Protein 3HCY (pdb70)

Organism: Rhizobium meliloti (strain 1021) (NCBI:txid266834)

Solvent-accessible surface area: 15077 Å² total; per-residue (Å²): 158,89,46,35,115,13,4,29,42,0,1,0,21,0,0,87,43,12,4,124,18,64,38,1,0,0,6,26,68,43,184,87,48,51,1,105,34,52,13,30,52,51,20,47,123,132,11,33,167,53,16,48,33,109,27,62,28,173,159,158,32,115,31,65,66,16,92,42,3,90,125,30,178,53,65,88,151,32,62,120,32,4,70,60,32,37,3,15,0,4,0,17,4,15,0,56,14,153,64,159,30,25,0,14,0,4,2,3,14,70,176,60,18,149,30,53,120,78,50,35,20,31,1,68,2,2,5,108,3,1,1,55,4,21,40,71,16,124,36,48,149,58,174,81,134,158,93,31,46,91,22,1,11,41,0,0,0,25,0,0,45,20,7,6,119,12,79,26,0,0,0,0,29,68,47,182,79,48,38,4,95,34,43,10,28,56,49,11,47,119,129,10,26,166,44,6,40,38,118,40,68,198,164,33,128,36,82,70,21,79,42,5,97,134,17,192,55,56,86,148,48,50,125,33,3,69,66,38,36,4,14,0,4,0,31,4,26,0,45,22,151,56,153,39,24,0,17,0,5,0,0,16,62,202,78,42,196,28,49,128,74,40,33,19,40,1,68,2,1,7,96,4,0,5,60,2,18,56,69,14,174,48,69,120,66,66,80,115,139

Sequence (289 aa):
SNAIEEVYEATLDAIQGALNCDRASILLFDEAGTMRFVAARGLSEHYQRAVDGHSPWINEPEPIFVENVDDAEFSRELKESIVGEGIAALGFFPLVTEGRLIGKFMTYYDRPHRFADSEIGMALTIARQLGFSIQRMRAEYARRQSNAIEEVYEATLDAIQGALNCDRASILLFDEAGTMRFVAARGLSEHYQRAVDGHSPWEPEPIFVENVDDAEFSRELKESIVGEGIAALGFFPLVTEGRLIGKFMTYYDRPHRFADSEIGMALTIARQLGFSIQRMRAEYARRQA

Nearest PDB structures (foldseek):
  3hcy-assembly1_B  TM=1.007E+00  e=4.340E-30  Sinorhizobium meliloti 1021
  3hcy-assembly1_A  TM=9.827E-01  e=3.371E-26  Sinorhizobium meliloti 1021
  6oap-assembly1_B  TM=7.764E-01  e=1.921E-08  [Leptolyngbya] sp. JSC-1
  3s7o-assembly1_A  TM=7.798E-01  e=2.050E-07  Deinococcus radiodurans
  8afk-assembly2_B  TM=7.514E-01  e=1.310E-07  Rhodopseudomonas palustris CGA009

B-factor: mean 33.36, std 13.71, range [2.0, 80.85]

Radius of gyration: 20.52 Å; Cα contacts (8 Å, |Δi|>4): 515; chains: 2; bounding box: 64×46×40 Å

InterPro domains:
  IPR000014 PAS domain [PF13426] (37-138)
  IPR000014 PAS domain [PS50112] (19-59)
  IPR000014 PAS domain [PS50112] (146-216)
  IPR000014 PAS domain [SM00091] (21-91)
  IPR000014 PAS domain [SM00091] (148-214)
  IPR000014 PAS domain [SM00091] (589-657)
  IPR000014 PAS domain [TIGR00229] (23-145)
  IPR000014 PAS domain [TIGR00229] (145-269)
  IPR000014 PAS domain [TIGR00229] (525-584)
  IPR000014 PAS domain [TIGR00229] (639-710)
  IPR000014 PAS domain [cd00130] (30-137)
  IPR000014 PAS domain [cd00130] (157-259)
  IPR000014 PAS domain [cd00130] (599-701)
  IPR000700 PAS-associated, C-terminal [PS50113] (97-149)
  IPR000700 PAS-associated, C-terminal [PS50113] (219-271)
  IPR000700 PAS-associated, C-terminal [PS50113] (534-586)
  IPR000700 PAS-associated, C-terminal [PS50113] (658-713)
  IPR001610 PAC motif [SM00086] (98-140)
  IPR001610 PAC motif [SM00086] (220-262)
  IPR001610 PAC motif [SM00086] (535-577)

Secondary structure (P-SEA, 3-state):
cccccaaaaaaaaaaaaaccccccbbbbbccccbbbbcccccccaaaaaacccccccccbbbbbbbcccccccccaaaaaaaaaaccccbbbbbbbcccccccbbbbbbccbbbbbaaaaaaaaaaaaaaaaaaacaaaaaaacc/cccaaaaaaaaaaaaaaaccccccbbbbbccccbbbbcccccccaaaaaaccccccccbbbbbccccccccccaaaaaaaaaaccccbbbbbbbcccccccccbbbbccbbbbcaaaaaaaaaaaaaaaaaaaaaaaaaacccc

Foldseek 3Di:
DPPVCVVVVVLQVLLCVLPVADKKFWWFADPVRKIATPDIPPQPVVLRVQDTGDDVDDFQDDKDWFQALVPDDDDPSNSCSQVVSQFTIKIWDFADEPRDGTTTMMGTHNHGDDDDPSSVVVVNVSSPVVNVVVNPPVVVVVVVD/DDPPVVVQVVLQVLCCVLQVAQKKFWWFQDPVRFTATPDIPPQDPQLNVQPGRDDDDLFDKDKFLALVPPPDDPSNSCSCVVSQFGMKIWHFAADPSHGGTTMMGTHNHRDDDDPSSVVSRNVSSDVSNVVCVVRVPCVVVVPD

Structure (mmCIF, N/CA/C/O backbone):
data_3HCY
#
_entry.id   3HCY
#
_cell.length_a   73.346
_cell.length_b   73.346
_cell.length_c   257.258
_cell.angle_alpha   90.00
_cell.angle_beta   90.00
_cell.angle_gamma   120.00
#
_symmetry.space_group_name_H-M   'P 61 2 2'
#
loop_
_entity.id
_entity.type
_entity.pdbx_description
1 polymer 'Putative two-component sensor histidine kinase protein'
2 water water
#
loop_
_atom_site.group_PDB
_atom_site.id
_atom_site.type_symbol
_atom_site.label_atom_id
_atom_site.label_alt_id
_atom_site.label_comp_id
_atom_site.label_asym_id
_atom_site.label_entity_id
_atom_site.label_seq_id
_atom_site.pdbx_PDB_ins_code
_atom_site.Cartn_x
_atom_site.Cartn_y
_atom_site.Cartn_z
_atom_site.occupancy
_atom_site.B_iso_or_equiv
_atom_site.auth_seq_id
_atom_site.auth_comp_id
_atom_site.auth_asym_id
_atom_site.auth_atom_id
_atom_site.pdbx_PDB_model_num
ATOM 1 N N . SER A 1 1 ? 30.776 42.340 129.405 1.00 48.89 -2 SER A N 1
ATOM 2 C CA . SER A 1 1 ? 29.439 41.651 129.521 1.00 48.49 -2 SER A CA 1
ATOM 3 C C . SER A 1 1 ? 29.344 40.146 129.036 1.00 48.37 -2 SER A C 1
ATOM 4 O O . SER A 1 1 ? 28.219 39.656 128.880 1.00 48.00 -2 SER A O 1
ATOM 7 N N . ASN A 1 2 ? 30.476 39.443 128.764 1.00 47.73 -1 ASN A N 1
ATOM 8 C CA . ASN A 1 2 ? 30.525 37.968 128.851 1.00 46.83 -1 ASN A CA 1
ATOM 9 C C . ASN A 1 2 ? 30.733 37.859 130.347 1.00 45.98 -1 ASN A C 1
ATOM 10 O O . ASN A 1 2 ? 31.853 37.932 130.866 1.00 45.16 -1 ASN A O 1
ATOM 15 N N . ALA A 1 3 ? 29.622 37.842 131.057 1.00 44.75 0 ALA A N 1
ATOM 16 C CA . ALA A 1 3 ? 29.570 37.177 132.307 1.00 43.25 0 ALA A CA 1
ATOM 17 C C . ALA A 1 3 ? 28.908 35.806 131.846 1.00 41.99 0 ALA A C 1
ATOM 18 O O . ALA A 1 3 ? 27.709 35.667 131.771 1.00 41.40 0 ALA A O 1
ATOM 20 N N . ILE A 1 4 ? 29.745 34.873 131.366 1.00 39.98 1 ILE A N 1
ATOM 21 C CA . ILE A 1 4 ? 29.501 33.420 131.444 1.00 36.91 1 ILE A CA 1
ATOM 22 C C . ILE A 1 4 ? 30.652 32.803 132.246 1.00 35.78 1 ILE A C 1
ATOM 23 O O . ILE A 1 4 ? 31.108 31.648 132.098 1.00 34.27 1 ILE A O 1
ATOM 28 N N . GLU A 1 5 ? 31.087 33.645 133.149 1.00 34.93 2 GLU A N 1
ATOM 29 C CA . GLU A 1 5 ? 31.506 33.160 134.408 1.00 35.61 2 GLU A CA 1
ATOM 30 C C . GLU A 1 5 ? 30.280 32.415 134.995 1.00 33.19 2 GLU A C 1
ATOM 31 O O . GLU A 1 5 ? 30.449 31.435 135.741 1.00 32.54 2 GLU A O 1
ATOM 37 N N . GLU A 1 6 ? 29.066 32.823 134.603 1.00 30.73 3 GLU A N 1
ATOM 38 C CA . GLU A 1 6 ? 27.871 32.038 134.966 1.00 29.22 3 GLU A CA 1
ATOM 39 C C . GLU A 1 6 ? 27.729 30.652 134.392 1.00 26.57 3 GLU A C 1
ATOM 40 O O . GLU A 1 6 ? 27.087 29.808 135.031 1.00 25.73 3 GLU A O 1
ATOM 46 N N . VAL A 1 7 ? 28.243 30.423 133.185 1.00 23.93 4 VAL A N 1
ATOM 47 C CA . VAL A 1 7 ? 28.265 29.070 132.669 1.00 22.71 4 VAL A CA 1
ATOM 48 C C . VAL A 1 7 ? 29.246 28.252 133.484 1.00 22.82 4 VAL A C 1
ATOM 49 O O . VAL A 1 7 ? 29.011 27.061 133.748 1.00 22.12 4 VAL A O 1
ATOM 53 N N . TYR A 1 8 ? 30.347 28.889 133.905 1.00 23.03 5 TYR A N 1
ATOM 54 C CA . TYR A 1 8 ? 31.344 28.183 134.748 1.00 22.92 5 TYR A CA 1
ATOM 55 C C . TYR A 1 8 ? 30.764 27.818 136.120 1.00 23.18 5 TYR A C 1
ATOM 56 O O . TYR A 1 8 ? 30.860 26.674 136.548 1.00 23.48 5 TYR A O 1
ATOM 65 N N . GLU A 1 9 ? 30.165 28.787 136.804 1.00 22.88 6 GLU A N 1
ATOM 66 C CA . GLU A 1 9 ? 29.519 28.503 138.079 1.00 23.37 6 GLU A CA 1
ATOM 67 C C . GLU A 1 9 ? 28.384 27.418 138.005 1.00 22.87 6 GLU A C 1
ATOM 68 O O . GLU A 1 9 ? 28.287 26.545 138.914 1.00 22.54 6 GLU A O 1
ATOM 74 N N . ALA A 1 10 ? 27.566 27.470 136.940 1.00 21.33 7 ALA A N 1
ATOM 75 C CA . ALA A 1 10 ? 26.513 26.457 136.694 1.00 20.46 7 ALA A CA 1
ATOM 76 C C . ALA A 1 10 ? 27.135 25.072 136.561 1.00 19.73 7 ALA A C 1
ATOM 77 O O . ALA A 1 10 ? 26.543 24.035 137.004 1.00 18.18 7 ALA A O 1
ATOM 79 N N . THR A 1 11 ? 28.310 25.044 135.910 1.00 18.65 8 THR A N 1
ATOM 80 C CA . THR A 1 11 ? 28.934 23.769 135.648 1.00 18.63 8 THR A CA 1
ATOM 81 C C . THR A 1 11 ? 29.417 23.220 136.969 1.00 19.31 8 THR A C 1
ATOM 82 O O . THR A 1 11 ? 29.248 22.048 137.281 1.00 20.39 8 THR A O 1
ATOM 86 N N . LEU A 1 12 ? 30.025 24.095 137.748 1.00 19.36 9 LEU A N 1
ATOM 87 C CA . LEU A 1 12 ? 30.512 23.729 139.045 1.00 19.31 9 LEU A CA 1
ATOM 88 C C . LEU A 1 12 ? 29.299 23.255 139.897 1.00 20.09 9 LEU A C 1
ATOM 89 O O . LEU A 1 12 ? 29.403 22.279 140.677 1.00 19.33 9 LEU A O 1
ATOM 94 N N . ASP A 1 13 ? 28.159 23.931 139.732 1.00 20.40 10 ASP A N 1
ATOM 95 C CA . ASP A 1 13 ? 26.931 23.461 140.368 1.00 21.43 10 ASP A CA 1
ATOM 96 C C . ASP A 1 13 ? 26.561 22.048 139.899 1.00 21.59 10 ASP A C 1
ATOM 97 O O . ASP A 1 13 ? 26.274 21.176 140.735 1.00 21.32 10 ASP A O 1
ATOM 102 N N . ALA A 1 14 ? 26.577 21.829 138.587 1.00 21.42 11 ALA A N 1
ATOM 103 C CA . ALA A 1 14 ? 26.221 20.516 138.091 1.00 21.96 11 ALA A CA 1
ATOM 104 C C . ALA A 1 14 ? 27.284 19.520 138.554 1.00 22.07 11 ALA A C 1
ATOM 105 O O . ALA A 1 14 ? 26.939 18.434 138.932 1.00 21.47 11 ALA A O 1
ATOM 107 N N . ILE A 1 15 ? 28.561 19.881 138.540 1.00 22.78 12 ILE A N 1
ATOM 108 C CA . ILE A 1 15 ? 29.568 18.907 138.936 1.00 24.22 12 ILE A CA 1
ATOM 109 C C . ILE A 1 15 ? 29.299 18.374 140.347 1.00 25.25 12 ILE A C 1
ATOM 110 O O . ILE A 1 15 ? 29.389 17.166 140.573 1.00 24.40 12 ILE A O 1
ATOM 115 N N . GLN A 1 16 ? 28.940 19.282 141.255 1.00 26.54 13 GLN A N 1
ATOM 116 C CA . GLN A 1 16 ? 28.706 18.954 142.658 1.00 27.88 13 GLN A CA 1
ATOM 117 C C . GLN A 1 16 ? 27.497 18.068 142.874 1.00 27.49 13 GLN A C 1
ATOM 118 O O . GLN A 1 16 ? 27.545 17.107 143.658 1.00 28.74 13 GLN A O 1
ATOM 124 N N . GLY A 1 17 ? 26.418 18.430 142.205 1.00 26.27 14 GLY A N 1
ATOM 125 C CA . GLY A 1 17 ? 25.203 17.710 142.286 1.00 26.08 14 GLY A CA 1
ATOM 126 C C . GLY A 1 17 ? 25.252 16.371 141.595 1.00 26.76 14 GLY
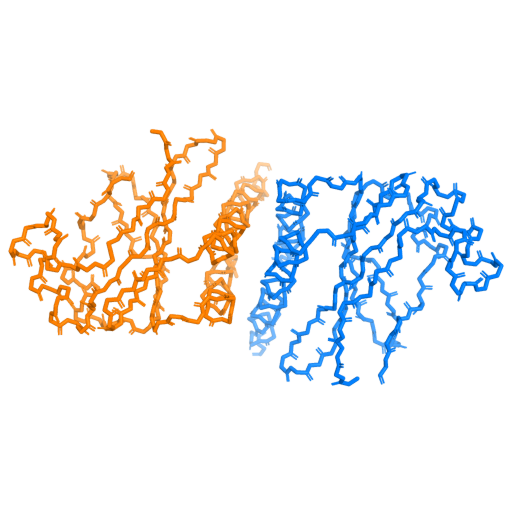 A C 1
ATOM 127 O O . GLY A 1 17 ? 24.711 15.395 142.112 1.00 27.10 14 GLY A O 1
ATOM 128 N N . ALA A 1 18 ? 25.876 16.294 140.422 1.00 27.38 15 ALA A N 1
ATOM 129 C CA . ALA A 1 18 ? 25.986 15.002 139.708 1.00 27.36 15 ALA A CA 1
ATOM 130 C C . ALA A 1 18 ? 27.089 14.047 140.249 1.00 27.57 15 ALA A C 1
ATOM 131 O O . ALA A 1 18 ? 26.958 12.821 140.139 1.00 27.25 15 ALA A O 1
ATOM 133 N N . LEU A 1 19 ? 28.152 14.579 140.837 1.00 28.34 16 LEU A N 1
ATOM 134 C CA . LEU A 1 19 ? 29.301 13.724 141.141 1.00 29.15 16 LEU A CA 1
ATOM 135 C C . LEU A 1 19 ? 29.743 13.726 142.578 1.00 29.49 16 LEU A C 1
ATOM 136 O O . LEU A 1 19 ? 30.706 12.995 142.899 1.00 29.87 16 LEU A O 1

------------------------------------------------------------------------

Instructions for the task
When you reach the line containing "ATOM 28 N N" in the data above, start copying exactly, and stop after the line containing "ATOM 54 C CA".

Expected output
ATOM 28 N N . GLU A 1 5 ? 31.087 33.645 133.149 1.00 34.93 2 GLU A N 1
ATOM 29 C CA . GLU A 1 5 ? 31.506 33.160 134.408 1.00 35.61 2 GLU A CA 1
ATOM 30 C C . GLU A 1 5 ? 30.280 32.415 134.995 1.00 33.19 2 GLU A C 1
ATOM 31 O O . GLU A 1 5 ? 30.449 31.435 135.741 1.00 32.54 2 GLU A O 1
ATOM 37 N N . GLU A 1 6 ? 29.066 32.823 134.603 1.00 30.73 3 GLU A N 1
ATOM 38 C CA . GLU A 1 6 ? 27.871 32.038 134.966 1.00 29.22 3 GLU A CA 1
ATOM 39 C C . GLU A 1 6 ? 27.729 30.652 134.392 1.00 26.57 3 GLU A C 1
ATOM 40 O O . GLU A 1 6 ? 27.087 29.808 135.031 1.00 25.73 3 GLU A O 1
ATOM 46 N N . VAL A 1 7 ? 28.243 30.423 133.185 1.00 23.93 4 VAL A N 1
ATOM 47 C CA . VAL A 1 7 ? 28.265 29.070 132.669 1.00 22.71 4 VAL A CA 1
ATOM 48 C C . VAL A 1 7 ? 29.246 28.252 133.484 1.00 22.82 4 VAL A C 1
ATOM 49 O O . VAL A 1 7 ? 29.011 27.061 133.748 1.00 22.12 4 VAL A O 1
ATOM 53 N N . TYR A 1 8 ? 30.347 28.889 133.905 1.00 23.03 5 TYR A N 1
ATOM 54 C CA . TYR A 1 8 ? 31.344 28.183 134.748 1.00 22.92 5 TYR A CA 1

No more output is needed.